I have a dataset of DJs in which I'm trying to find DJs similar to a specific DJ. Each DJ has a set of a genres with a certain percentage. How can I find the similarity between 2 DJs? The following is sample data of DJs with their song count and their percentage of songs in each genre.
DJ Antoine:
Songs: 105
Pop / Rock 0.95%
Indie Dance / Nu Disco 0.95%
Electronica 40.95%
House 21.9%
Electro House 10.48%
Tech House 0.95%
Progressive House 23.81%
Quentin Mosimann:
Songs: 31
Progressive House 48.39%
House 19.35%
Hard Dance 3.23%
Electro House 29.03%
Project 46:
Songs: 20
Progressive House 80.0%
Electro House 20.0%
Blasterjaxx:
Songs: 62
Progressive House 20.97%
House 12.9%
Electro House 66.13%
D-Block & S-te-Fan:
Songs: 13
Hard Dance 92.31%
Hardcore / Hard Techno 7.69%
Dillon Francis:
Songs: 53
Indie Dance / Nu Disco 15.09%
Electronica 1.89%
House 7.55%
Breaks 1.89%
Electro House 52.83%
Chill Out 1.89%
Dubstep 15.09%
Tech House 1.89%
Progressive House 1.89%
Dannic:
Songs: 37
Progressive House 91.89%
Trance 2.7%
Electro House 2.7%
House 2.7%
Adaro:
Songs: 24
Trance 4.17%
Hard Dance 62.5%
House 4.17%
Hardcore / Hard Techno 29.17%
Richie Hawtin:
Songs: 79
Electronica 6.33%
Chill Out 25.32%
Techno 60.76%
Minimal 5.06%
Tech House 2.53%
Martin Solveig:
Songs: 51
Electronica 7.84%
House 37.25%
Electro House 11.76%
Chill Out 11.76%
Deep House 9.8%
Indie Dance / Nu Disco 13.73%
Progressive House 1.96%
Hip-Hop 5.88%
Felguk:
Songs: 49
Psy-Trance 2.04%
Dubstep 4.08%
Electro House 93.88%
Myon & Shane 54:
Songs: 68
Progressive House 10.29%
Trance 83.82%
Techno 1.47%
Electro House 2.94%
Tech House 1.47%
Cosmic Gate:
Songs: 99
Progressive House 2.02%
Trance 97.98%
I do not think this is a question related to statistics (which verifies some statistical hypothesis related to the data). Here there is no working hypothesis, and the sample size is just too small.

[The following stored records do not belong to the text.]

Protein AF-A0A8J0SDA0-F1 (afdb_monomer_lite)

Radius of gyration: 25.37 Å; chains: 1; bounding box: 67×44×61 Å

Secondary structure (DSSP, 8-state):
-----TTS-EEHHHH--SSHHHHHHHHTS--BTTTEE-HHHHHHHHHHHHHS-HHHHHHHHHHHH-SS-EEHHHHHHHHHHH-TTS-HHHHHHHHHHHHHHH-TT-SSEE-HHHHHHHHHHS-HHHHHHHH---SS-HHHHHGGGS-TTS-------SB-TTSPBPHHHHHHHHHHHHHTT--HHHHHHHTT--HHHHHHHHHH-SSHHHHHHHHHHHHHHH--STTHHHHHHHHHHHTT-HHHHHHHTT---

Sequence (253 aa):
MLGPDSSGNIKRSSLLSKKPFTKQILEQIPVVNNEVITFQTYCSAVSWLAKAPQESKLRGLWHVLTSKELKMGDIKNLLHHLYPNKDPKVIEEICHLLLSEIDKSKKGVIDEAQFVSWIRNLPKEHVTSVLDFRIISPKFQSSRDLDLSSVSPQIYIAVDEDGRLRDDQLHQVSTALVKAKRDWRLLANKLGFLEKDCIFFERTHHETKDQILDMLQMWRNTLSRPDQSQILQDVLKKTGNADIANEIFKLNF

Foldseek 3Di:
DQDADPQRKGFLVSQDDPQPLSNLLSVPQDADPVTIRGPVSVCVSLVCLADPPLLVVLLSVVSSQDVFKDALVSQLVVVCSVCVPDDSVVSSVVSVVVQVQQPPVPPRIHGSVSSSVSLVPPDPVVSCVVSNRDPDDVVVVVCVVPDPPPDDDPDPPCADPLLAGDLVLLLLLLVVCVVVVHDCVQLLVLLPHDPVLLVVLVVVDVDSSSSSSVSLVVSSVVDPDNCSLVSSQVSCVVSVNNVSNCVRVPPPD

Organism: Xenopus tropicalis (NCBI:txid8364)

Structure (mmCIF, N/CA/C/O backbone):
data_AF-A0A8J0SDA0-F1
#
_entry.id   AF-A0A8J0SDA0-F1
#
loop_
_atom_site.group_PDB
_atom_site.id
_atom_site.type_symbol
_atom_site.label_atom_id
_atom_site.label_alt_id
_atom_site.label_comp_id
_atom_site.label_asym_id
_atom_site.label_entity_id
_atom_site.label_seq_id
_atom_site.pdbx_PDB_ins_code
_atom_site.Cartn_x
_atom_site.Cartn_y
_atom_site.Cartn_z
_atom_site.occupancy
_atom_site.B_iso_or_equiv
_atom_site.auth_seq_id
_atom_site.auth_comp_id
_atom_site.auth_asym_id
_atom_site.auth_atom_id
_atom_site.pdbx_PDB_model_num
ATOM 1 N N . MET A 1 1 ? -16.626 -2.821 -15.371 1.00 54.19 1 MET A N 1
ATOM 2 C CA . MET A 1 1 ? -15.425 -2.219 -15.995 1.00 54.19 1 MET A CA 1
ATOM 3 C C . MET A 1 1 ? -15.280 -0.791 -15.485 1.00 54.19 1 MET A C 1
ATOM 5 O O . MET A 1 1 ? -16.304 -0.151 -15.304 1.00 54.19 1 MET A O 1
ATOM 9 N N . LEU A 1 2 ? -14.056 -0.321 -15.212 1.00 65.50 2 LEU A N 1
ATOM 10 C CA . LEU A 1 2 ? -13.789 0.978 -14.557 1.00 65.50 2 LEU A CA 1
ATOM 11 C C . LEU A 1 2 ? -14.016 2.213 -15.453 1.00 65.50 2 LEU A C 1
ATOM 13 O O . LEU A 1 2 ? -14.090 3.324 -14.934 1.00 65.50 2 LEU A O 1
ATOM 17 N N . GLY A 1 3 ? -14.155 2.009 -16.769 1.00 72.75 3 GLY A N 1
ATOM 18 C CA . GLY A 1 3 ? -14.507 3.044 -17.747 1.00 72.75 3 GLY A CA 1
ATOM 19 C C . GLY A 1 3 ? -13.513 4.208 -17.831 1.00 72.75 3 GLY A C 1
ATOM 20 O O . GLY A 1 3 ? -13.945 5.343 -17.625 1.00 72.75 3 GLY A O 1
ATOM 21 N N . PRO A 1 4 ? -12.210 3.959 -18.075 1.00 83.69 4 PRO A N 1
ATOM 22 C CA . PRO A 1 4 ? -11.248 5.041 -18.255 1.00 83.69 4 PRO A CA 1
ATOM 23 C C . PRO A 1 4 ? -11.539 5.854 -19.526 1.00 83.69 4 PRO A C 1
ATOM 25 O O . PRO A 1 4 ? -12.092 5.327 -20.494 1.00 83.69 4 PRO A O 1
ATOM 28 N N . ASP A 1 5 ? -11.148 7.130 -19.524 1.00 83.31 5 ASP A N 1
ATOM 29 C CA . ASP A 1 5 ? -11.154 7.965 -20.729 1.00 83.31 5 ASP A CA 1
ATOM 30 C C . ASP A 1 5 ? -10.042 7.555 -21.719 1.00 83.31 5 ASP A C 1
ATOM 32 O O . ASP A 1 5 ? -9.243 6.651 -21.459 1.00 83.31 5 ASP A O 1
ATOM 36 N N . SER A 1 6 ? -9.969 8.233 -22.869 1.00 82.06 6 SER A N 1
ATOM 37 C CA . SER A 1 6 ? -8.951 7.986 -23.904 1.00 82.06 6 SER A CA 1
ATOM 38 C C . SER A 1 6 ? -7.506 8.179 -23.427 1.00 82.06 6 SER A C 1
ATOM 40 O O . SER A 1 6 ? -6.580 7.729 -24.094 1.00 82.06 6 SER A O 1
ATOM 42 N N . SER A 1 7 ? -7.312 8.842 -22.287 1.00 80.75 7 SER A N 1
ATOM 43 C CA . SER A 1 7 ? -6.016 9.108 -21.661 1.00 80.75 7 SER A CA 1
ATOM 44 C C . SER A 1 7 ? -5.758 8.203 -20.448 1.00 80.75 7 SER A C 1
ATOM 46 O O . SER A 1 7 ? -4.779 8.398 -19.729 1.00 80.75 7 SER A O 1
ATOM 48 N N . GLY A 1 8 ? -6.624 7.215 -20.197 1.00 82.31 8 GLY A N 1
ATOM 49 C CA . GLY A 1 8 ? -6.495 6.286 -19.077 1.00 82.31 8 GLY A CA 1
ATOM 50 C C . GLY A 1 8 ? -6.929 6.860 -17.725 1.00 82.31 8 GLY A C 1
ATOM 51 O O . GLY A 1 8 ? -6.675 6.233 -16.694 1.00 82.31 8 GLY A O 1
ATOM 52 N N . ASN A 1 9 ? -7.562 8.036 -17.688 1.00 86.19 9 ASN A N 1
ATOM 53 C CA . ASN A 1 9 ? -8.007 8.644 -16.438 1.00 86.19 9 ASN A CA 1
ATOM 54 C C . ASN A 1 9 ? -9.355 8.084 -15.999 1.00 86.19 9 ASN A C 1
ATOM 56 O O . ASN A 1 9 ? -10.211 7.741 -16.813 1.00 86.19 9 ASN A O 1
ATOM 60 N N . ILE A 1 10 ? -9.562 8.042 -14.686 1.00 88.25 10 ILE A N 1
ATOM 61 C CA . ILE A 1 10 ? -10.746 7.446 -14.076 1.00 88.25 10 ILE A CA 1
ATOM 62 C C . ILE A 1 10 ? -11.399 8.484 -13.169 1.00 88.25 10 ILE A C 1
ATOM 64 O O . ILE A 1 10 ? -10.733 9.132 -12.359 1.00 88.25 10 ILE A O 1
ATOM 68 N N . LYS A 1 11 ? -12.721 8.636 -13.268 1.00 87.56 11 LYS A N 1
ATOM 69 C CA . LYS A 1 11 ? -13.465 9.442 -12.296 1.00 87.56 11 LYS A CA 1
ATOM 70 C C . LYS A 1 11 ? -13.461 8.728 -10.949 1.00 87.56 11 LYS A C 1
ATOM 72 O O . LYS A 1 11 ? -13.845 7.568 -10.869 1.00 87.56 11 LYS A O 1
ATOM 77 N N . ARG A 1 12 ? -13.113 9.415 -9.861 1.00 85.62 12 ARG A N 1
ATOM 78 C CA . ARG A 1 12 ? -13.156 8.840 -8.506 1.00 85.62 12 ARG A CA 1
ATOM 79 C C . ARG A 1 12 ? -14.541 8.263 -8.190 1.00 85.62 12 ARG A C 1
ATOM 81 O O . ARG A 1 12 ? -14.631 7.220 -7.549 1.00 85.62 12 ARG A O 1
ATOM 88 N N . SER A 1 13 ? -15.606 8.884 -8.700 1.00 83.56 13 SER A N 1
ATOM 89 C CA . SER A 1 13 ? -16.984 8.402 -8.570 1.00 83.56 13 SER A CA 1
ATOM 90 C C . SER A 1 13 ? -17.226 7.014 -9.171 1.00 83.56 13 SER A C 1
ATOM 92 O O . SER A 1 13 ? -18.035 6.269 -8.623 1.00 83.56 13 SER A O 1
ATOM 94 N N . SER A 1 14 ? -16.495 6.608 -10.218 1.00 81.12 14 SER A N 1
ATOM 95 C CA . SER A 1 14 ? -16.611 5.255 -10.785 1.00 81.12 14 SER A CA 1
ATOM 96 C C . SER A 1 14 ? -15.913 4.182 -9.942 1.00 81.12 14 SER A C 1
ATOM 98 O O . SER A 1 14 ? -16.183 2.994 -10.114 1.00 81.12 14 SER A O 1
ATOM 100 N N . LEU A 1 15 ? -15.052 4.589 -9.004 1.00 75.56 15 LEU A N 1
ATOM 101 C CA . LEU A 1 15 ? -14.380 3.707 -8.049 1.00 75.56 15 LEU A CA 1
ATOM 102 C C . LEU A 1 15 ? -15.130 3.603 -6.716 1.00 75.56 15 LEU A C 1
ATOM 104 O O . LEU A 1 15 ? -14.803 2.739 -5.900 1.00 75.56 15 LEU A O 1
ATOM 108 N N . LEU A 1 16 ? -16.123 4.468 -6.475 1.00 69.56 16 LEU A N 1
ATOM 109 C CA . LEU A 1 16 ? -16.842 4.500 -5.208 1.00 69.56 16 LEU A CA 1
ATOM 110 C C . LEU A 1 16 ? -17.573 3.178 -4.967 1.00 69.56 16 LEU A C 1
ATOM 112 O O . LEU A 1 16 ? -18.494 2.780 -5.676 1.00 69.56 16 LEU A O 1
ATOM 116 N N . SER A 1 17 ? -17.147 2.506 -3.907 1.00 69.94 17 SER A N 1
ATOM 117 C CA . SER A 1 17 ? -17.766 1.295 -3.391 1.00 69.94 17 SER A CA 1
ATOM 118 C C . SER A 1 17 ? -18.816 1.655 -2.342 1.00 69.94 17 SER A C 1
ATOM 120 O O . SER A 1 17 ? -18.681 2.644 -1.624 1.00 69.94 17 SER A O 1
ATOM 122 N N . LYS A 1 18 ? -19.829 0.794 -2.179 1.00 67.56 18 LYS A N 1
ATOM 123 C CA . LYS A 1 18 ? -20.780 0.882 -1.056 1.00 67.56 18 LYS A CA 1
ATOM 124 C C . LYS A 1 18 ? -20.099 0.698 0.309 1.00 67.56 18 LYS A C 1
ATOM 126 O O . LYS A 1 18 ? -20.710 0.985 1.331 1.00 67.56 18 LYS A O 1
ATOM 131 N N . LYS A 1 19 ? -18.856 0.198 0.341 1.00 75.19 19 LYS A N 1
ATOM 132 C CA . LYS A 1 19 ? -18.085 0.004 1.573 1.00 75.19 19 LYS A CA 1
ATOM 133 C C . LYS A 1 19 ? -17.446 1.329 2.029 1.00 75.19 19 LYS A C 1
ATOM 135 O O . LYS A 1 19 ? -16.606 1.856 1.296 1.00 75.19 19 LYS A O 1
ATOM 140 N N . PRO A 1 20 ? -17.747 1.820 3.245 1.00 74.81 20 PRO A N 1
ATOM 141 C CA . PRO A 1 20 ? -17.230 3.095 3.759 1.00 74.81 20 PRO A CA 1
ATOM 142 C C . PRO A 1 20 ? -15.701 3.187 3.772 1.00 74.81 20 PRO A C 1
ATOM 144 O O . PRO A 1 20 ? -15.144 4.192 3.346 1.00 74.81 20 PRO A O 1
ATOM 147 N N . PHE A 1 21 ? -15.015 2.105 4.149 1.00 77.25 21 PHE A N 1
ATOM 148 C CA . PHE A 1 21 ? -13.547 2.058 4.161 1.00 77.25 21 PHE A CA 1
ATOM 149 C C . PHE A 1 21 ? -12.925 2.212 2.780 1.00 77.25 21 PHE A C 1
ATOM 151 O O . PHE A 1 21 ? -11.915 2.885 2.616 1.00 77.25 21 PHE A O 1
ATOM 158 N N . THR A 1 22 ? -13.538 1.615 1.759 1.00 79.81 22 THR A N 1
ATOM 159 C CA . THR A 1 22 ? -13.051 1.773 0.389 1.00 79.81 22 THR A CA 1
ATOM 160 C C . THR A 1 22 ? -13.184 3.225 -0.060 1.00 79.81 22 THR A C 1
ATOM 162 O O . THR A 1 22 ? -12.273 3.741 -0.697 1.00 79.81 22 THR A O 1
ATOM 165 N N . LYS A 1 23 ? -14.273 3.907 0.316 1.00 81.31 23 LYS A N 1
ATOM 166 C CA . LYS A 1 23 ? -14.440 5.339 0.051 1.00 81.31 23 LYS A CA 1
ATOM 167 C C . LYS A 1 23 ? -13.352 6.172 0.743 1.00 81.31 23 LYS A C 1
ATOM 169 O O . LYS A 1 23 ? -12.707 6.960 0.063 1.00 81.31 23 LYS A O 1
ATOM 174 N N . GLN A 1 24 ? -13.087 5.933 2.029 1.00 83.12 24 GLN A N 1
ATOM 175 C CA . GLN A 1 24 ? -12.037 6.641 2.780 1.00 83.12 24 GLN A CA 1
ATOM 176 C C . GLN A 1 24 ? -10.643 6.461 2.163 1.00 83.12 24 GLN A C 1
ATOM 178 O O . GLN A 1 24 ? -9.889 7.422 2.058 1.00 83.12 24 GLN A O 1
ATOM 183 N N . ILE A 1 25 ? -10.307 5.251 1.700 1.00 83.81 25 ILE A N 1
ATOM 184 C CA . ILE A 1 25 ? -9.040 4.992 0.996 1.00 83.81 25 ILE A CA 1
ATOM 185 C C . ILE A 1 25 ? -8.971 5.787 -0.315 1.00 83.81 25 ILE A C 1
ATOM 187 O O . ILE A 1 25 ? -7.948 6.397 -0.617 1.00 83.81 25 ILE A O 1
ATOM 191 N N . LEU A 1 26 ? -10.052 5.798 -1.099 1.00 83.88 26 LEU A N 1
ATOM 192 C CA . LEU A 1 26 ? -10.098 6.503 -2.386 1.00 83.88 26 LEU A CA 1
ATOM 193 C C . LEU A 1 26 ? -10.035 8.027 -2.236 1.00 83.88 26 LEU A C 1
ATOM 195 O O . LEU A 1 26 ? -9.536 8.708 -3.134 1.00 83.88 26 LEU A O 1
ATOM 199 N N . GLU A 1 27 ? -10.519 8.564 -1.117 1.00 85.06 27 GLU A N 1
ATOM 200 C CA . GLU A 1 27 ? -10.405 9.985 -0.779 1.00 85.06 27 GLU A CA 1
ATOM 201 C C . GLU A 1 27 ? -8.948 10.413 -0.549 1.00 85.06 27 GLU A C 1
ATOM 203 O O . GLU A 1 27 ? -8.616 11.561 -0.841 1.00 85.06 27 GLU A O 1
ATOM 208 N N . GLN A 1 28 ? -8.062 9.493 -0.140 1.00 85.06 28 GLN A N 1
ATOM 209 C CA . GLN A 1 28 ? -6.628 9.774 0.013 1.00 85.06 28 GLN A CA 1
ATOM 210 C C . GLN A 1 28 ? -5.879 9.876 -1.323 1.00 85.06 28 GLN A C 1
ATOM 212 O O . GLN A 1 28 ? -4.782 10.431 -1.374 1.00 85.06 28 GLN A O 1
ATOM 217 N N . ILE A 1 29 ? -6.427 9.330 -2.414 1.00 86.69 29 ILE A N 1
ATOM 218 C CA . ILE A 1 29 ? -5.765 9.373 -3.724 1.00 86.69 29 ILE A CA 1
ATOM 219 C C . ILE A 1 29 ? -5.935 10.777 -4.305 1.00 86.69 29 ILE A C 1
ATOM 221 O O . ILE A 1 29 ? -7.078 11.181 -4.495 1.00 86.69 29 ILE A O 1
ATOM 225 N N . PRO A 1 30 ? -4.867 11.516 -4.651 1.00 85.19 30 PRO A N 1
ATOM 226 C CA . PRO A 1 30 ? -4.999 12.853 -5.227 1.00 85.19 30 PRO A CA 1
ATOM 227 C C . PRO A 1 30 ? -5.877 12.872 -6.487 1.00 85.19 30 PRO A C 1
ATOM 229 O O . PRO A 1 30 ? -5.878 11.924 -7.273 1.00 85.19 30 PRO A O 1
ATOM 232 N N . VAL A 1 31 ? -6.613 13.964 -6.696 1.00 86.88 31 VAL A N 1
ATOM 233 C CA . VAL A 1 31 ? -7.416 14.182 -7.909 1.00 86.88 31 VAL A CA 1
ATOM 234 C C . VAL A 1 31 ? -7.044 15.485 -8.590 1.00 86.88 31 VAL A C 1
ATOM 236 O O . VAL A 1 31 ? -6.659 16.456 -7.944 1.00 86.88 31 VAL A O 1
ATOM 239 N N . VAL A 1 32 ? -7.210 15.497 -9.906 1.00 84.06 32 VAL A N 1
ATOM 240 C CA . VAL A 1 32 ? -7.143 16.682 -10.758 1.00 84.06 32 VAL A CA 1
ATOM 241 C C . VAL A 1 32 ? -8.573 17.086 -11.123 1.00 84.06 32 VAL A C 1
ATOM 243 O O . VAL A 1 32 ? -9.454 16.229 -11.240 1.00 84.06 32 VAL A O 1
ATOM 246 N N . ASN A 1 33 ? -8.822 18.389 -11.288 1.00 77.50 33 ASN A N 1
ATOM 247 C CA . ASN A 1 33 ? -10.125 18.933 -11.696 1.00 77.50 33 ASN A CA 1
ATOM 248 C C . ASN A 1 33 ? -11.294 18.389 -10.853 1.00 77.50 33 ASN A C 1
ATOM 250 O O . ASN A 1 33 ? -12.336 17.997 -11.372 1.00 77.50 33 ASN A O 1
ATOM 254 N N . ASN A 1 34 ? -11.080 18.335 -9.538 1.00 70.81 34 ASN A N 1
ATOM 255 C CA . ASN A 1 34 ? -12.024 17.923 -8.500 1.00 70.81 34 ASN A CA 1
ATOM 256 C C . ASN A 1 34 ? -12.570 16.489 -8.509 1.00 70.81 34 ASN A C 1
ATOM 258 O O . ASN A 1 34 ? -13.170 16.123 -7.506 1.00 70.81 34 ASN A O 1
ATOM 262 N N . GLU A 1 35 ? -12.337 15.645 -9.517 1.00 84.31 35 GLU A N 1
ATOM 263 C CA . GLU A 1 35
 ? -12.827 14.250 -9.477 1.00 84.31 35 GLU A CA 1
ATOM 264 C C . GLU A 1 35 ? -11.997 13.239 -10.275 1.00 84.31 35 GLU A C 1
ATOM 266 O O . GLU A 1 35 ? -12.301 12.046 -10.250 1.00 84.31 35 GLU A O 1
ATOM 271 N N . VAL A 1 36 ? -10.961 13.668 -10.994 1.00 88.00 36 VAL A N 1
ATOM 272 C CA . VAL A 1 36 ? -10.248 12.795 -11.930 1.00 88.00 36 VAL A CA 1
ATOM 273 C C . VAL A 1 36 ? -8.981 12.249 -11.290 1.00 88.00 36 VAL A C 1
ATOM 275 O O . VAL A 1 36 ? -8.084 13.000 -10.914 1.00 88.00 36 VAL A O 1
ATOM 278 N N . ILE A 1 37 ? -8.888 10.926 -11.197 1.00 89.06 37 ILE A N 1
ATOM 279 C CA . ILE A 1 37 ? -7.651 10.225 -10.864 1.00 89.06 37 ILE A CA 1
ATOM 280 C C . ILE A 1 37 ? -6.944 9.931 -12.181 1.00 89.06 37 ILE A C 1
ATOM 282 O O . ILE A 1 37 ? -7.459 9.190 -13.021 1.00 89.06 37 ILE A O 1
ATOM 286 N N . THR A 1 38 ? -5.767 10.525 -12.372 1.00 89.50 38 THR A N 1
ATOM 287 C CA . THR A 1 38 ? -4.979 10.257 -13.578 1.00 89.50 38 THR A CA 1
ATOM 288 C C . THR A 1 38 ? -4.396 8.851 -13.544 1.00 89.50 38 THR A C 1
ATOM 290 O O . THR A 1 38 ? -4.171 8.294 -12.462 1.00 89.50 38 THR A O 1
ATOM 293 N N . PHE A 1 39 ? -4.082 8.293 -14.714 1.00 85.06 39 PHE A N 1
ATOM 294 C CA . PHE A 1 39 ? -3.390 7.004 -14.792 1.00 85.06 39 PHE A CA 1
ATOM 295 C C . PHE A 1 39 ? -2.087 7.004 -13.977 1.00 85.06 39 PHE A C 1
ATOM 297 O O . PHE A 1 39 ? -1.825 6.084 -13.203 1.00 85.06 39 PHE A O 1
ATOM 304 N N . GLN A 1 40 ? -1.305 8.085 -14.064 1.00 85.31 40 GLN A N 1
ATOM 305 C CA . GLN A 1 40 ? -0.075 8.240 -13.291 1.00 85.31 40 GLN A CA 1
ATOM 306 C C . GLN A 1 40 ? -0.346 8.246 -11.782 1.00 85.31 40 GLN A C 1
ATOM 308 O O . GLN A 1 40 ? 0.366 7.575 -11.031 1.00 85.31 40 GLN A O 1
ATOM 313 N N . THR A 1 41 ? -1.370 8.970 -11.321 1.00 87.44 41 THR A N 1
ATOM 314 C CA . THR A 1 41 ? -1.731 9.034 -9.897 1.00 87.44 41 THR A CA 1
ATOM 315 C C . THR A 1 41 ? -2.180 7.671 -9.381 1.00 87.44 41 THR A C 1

For your problem a simple approach is to change each DJ into a vector, and use a dot product to measure the distance between two vectors. The size at here might be and might nor be a factor for your consideration, as there is possibility that one DJ with more songs available will be more similar to the other DJ. You can change the inner product to get a different measurement. This is a very crude way of measuring the similarity, though.